» Task goal
From the line below that contains "Solvent-accessible surface area" to the line that contains "ATOM 17 N N", repeat every line exactly, both ends included, and nothing else.

» Given data
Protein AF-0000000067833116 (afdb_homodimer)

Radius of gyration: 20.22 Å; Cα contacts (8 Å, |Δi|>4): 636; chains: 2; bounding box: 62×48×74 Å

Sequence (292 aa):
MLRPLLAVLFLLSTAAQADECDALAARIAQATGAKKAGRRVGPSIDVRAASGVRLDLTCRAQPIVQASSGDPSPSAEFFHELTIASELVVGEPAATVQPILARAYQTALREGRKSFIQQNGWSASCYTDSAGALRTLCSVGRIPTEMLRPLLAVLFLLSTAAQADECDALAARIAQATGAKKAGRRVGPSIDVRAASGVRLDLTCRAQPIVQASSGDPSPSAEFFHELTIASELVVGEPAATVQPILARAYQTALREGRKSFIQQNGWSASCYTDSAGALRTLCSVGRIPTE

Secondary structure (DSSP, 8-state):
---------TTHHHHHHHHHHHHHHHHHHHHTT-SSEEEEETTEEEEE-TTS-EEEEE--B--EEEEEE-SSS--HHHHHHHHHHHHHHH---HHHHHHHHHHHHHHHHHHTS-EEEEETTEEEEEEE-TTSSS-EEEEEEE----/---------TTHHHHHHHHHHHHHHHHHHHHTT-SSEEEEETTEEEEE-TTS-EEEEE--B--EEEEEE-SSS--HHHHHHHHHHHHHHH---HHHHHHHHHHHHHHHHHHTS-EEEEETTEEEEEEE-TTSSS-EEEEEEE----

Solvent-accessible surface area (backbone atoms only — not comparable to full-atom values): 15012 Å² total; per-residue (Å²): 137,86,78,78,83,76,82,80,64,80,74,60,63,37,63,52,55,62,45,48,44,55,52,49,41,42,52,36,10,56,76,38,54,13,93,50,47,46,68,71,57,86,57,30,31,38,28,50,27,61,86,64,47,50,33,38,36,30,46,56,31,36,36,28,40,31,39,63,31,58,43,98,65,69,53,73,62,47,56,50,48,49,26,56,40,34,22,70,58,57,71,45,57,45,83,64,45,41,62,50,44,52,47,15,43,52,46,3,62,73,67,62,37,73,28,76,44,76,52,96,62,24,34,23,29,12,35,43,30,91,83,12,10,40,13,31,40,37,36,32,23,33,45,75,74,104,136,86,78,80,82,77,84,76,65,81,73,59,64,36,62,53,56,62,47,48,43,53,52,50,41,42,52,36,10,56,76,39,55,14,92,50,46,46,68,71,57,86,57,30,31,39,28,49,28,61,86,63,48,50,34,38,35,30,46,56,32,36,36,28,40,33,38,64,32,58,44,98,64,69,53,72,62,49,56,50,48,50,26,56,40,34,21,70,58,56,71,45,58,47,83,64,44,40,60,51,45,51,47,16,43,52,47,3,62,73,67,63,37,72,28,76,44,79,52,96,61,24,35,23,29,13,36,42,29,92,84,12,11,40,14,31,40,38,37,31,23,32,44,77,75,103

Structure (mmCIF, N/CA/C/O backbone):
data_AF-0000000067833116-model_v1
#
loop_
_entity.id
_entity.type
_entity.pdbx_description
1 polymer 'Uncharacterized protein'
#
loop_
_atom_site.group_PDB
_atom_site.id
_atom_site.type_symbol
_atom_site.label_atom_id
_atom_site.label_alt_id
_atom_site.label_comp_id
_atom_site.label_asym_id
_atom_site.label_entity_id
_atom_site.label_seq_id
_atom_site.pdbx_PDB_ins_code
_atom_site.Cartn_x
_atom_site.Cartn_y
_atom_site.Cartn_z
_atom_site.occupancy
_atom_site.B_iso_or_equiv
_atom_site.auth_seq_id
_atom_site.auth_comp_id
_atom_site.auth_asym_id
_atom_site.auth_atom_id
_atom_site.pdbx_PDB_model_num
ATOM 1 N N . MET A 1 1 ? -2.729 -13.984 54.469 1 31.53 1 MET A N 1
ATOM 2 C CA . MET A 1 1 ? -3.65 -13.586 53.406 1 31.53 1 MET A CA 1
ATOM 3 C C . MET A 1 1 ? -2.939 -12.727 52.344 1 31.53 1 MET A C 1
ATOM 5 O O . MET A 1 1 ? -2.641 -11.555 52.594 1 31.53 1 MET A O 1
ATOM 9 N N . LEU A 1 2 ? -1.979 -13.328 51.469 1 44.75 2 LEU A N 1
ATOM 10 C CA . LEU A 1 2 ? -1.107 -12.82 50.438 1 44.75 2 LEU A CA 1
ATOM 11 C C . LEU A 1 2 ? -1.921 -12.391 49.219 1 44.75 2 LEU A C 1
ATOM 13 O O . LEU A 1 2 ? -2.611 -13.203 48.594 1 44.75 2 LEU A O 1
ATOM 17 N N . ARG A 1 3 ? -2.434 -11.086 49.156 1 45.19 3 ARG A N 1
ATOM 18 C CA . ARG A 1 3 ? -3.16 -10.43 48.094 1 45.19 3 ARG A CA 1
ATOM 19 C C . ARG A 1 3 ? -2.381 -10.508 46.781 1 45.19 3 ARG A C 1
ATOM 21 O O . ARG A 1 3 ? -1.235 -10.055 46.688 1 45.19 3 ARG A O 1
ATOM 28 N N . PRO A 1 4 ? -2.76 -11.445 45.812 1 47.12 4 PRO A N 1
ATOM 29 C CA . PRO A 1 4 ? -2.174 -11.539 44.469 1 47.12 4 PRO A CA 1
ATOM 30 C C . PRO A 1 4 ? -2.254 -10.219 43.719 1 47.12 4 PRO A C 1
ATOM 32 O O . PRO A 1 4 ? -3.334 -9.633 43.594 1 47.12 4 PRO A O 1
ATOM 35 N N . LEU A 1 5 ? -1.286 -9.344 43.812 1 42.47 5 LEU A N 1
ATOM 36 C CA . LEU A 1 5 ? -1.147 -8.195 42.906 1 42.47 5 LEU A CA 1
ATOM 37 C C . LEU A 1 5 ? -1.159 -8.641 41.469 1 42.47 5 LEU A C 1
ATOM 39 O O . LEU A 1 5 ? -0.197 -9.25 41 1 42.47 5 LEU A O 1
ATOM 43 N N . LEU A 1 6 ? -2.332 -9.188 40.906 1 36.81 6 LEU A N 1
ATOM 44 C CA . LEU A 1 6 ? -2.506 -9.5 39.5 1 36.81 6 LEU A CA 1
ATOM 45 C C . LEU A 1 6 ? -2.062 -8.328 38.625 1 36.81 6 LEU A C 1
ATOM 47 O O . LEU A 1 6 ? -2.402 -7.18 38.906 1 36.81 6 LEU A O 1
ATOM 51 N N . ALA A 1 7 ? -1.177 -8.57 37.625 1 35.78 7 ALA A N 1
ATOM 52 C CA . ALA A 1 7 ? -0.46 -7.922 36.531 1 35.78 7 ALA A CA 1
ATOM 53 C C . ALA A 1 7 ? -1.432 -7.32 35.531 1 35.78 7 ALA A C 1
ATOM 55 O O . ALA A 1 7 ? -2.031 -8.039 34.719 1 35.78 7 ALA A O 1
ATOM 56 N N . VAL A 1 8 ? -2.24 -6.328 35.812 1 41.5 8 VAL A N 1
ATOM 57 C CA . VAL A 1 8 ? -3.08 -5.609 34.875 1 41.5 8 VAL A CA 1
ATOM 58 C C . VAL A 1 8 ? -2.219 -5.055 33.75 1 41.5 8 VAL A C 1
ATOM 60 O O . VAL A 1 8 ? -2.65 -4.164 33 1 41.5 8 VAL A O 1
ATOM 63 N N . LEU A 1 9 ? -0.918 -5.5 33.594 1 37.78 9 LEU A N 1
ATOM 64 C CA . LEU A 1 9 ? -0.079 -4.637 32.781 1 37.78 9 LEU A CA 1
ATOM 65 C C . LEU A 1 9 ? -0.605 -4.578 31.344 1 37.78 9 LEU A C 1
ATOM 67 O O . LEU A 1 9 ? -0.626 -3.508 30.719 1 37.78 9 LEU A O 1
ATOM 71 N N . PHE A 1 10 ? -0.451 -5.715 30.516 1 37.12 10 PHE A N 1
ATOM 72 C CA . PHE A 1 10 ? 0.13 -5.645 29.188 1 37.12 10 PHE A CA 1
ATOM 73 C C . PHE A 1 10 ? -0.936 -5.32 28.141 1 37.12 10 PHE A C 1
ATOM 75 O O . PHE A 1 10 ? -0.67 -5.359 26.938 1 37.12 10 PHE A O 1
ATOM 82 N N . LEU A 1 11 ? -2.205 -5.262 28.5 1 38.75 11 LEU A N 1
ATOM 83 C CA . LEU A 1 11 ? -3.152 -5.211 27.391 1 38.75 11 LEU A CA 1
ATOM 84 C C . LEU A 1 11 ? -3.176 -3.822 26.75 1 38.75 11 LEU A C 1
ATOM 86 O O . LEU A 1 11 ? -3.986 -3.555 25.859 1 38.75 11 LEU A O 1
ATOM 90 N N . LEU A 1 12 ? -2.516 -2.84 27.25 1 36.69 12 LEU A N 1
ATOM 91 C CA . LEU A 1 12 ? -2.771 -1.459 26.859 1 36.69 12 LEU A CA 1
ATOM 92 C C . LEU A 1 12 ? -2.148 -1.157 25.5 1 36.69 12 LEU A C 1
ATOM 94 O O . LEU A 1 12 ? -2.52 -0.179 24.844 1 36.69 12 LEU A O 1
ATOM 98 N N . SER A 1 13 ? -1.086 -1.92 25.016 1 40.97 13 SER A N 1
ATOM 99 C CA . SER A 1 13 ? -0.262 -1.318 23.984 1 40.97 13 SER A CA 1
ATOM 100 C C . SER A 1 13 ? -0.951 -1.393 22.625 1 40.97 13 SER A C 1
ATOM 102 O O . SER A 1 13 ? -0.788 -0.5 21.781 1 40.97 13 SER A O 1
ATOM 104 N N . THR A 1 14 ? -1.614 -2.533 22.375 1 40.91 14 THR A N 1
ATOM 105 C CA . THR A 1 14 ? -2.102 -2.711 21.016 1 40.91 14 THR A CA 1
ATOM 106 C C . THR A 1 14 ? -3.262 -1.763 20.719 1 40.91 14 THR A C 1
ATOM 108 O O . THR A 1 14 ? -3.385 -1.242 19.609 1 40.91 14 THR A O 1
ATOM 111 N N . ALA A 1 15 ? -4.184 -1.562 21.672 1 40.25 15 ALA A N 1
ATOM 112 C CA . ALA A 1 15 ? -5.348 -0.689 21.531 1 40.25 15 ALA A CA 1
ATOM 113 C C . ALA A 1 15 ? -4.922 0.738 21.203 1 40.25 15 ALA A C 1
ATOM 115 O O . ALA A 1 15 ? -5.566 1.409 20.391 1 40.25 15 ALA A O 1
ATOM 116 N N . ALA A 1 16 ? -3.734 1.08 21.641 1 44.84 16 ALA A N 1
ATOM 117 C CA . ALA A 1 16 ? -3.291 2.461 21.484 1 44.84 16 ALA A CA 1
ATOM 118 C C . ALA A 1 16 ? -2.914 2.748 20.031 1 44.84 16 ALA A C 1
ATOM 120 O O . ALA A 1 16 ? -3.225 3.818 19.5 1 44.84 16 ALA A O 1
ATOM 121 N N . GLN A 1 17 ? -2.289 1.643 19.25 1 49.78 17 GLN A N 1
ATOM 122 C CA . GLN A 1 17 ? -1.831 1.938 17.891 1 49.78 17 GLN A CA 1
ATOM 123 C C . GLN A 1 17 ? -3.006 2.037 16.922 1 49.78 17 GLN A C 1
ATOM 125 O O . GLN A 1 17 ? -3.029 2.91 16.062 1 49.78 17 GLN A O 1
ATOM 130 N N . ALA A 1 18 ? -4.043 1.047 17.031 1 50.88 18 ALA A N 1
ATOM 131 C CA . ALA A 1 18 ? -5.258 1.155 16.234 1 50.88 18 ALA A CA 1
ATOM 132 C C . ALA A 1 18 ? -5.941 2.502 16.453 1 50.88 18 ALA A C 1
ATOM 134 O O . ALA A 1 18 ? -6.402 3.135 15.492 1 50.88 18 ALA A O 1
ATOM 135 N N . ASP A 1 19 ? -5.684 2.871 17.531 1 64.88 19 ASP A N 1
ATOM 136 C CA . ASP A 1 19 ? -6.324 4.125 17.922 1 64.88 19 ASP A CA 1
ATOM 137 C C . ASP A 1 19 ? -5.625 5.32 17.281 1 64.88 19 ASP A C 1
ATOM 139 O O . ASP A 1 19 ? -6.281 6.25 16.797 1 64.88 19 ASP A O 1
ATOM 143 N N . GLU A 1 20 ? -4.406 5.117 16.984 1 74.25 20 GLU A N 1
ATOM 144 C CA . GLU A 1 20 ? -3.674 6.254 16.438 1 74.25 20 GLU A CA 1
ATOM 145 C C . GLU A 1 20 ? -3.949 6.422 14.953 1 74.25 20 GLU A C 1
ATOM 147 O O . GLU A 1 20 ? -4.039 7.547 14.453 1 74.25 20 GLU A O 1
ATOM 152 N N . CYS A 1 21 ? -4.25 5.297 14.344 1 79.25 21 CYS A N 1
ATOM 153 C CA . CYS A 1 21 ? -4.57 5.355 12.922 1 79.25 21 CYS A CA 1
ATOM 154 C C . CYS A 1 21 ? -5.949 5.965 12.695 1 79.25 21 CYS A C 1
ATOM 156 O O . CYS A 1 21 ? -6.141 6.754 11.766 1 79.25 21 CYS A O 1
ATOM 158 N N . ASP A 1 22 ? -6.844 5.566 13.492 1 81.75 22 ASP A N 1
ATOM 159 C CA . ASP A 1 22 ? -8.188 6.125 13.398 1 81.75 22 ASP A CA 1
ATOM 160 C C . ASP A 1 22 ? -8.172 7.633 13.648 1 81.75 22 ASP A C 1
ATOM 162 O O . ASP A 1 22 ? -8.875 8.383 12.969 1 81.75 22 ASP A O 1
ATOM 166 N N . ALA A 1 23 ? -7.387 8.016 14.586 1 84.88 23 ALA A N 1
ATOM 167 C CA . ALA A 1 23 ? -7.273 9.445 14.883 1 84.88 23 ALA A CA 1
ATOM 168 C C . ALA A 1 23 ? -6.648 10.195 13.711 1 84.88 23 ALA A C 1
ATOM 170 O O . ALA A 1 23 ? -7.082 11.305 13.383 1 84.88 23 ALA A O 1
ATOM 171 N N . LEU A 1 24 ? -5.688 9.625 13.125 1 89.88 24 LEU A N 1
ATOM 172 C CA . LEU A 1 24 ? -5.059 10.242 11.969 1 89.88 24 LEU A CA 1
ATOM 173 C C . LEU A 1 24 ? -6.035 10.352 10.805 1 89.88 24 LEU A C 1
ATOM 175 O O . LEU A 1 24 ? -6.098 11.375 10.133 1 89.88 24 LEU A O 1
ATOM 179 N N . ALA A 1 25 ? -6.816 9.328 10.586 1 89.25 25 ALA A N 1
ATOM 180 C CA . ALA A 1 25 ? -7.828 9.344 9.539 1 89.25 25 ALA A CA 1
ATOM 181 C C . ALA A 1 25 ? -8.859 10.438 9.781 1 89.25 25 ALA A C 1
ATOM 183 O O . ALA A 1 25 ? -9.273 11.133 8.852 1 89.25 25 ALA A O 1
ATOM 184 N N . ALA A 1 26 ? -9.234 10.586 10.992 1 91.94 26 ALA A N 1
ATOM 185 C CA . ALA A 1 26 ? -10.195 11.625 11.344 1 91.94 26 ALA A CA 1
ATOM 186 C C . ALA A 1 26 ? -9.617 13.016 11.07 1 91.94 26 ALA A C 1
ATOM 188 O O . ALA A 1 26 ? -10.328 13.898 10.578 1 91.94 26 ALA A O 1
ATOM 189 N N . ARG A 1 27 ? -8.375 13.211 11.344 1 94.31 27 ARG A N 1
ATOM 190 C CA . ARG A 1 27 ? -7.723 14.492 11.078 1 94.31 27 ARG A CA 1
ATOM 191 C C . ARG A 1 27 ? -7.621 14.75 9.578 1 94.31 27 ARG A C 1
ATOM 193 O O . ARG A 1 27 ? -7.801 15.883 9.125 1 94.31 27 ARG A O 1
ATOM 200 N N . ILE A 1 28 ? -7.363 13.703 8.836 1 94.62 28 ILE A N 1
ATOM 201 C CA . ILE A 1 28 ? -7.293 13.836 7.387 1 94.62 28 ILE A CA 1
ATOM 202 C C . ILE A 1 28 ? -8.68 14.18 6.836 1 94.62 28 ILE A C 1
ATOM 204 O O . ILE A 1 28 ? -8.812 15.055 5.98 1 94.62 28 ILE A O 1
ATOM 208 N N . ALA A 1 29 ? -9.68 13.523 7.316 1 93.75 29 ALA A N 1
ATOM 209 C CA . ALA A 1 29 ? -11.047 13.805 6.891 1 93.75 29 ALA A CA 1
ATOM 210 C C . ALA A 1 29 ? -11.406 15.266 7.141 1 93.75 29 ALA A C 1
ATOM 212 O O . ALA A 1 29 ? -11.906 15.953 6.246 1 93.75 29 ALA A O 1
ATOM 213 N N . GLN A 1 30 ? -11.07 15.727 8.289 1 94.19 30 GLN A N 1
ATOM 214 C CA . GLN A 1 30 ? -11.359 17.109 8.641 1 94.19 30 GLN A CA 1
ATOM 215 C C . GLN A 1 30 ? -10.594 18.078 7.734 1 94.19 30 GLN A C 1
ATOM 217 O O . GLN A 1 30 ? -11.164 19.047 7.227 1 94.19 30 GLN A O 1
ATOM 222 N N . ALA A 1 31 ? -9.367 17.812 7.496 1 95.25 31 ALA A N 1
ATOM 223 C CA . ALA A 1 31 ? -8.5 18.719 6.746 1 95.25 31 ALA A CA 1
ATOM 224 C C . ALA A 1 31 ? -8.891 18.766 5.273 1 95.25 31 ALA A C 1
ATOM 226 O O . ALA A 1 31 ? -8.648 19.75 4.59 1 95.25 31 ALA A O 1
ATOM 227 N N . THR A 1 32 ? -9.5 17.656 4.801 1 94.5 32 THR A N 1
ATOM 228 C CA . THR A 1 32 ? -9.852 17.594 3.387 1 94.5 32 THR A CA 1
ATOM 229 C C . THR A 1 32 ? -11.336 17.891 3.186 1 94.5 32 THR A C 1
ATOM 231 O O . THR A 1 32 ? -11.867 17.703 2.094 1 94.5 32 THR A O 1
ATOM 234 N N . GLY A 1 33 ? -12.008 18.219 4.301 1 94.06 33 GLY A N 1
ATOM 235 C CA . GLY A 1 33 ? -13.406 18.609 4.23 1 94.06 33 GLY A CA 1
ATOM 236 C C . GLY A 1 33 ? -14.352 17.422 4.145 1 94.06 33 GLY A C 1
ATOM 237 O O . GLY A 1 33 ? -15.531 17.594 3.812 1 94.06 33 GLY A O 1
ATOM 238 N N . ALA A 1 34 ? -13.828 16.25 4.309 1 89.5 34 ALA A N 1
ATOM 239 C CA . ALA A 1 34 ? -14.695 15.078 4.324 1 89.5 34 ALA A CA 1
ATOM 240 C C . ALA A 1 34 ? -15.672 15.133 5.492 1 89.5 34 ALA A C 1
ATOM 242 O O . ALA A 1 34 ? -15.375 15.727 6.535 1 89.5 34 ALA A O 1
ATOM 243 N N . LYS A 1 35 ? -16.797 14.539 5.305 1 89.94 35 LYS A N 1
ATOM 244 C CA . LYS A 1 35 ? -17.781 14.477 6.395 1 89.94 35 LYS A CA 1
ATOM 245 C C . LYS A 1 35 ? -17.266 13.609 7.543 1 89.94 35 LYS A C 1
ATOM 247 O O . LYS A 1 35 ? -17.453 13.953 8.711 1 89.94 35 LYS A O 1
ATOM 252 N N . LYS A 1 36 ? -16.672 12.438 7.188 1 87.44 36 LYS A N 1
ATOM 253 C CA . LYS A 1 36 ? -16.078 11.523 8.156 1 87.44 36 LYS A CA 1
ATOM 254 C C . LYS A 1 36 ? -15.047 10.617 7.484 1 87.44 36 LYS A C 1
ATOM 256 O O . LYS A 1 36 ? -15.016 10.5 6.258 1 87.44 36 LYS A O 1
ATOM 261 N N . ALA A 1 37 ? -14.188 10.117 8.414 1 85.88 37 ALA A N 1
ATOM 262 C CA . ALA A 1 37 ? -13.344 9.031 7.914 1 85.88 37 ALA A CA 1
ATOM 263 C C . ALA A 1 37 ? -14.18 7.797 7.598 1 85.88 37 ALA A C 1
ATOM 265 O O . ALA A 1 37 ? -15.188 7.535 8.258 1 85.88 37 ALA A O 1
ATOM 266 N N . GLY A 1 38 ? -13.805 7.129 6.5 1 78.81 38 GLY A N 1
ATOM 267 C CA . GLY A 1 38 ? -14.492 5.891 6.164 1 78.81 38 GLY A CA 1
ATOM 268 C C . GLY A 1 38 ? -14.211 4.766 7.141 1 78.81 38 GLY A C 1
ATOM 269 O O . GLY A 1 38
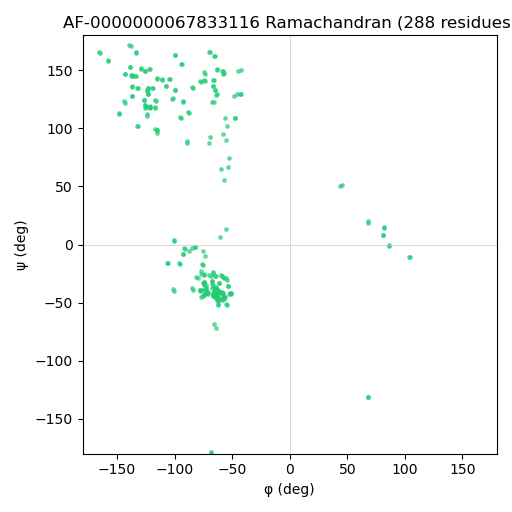 ? -13.516 4.969 8.141 1 78.81 38 GLY A O 1
ATOM 270 N N . ARG A 1 39 ? -14.773 3.686 6.836 1 65.5 39 ARG A N 1
ATOM 271 C CA . ARG A 1 39 ? -14.57 2.508 7.676 1 65.5 39 ARG A CA 1
ATOM 272 C C . ARG A 1 39 ? -13.219 1.864 7.395 1 65.5 39 ARG A C 1
ATOM 274 O O . ARG A 1 39 ? -12.758 1.852 6.254 1 65.5 39 ARG A O 1
ATOM 281 N N . ARG A 1 40 ? -12.656 1.446 8.492 1 66.5 40 ARG A N 1
ATOM 282 C CA . ARG A 1 40 ? -11.398 0.713 8.352 1 66.5 40 ARG A CA 1
ATOM 283 C C . ARG A 1 40 ? -11.617 -0.63 7.668 1 66.5 40 ARG A C 1
ATOM 285 O O . ARG A 1 40 ? -12.547 -1.366 8.016 1 66.5 40 ARG A O 1
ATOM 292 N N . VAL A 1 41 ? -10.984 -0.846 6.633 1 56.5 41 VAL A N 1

» Solution
Solvent-accessible surface area (backbone atoms only — not comparable to full-atom values): 15012 Å² total; per-residue (Å²): 137,86,78,78,83,76,82,80,64,80,74,60,63,37,63,52,55,62,45,48,44,55,52,49,41,42,52,36,10,56,76,38,54,13,93,50,47,46,68,71,57,86,57,30,31,38,28,50,27,61,86,64,47,50,33,38,36,30,46,56,31,36,36,28,40,31,39,63,31,58,43,98,65,69,53,73,62,47,56,50,48,49,26,56,40,34,22,70,58,57,71,45,57,45,83,64,45,41,62,50,44,52,47,15,43,52,46,3,62,73,67,62,37,73,28,76,44,76,52,96,62,24,34,23,29,12,35,43,30,91,83,12,10,40,13,31,40,37,36,32,23,33,45,75,74,104,136,86,78,80,82,77,84,76,65,81,73,59,64,36,62,53,56,62,47,48,43,53,52,50,41,42,52,36,10,56,76,39,55,14,92,50,46,46,68,71,57,86,57,30,31,39,28,49,28,61,86,63,48,50,34,38,35,30,46,56,32,36,36,28,40,33,38,64,32,58,44,98,64,69,53,72,62,49,56,50,48,50,26,56,40,34,21,70,58,56,71,45,58,47,83,64,44,40,60,51,45,51,47,16,43,52,47,3,62,73,67,63,37,72,28,76,44,79,52,96,61,24,35,23,29,13,36,42,29,92,84,12,11,40,14,31,40,38,37,31,23,32,44,77,75,103

Structure (mmCIF, N/CA/C/O backbone):
data_AF-0000000067833116-model_v1
#
loop_
_entity.id
_entity.type
_entity.pdbx_description
1 polymer 'Uncharacterized protein'
#
loop_
_atom_site.group_PDB
_atom_site.id
_atom_site.type_symbol
_atom_site.label_atom_id
_atom_site.label_alt_id
_atom_site.label_comp_id
_atom_site.label_asym_id
_atom_site.label_entity_id
_atom_site.label_seq_id
_atom_site.pdbx_PDB_ins_code
_atom_site.Cartn_x
_atom_site.Cartn_y
_atom_site.Cartn_z
_atom_site.occupancy
_atom_site.B_iso_or_equiv
_atom_site.auth_seq_id
_atom_site.auth_comp_id
_atom_site.auth_asym_id
_atom_site.auth_atom_id
_atom_site.pdbx_PDB_model_num
ATOM 1 N N . MET A 1 1 ? -2.729 -13.984 54.469 1 31.53 1 MET A N 1
ATOM 2 C CA . MET A 1 1 ? -3.65 -13.586 53.406 1 31.53 1 MET A CA 1
ATOM 3 C C . MET A 1 1 ? -2.939 -12.727 52.344 1 31.53 1 MET A C 1
ATOM 5 O O . MET A 1 1 ? -2.641 -11.555 52.594 1 31.53 1 MET A O 1
ATOM 9 N N . LEU A 1 2 ? -1.979 -13.328 51.469 1 44.75 2 LEU A N 1
ATOM 10 C CA . LEU A 1 2 ? -1.107 -12.82 50.438 1 44.75 2 LEU A CA 1
ATOM 11 C C . LEU A 1 2 ? -1.921 -12.391 49.219 1 44.75 2 LEU A C 1
ATOM 13 O O . LEU A 1 2 ? -2.611 -13.203 48.594 1 44.75 2 LEU A O 1
ATOM 17 N N . ARG A 1 3 ? -2.434 -11.086 49.156 1 45.19 3 ARG A N 1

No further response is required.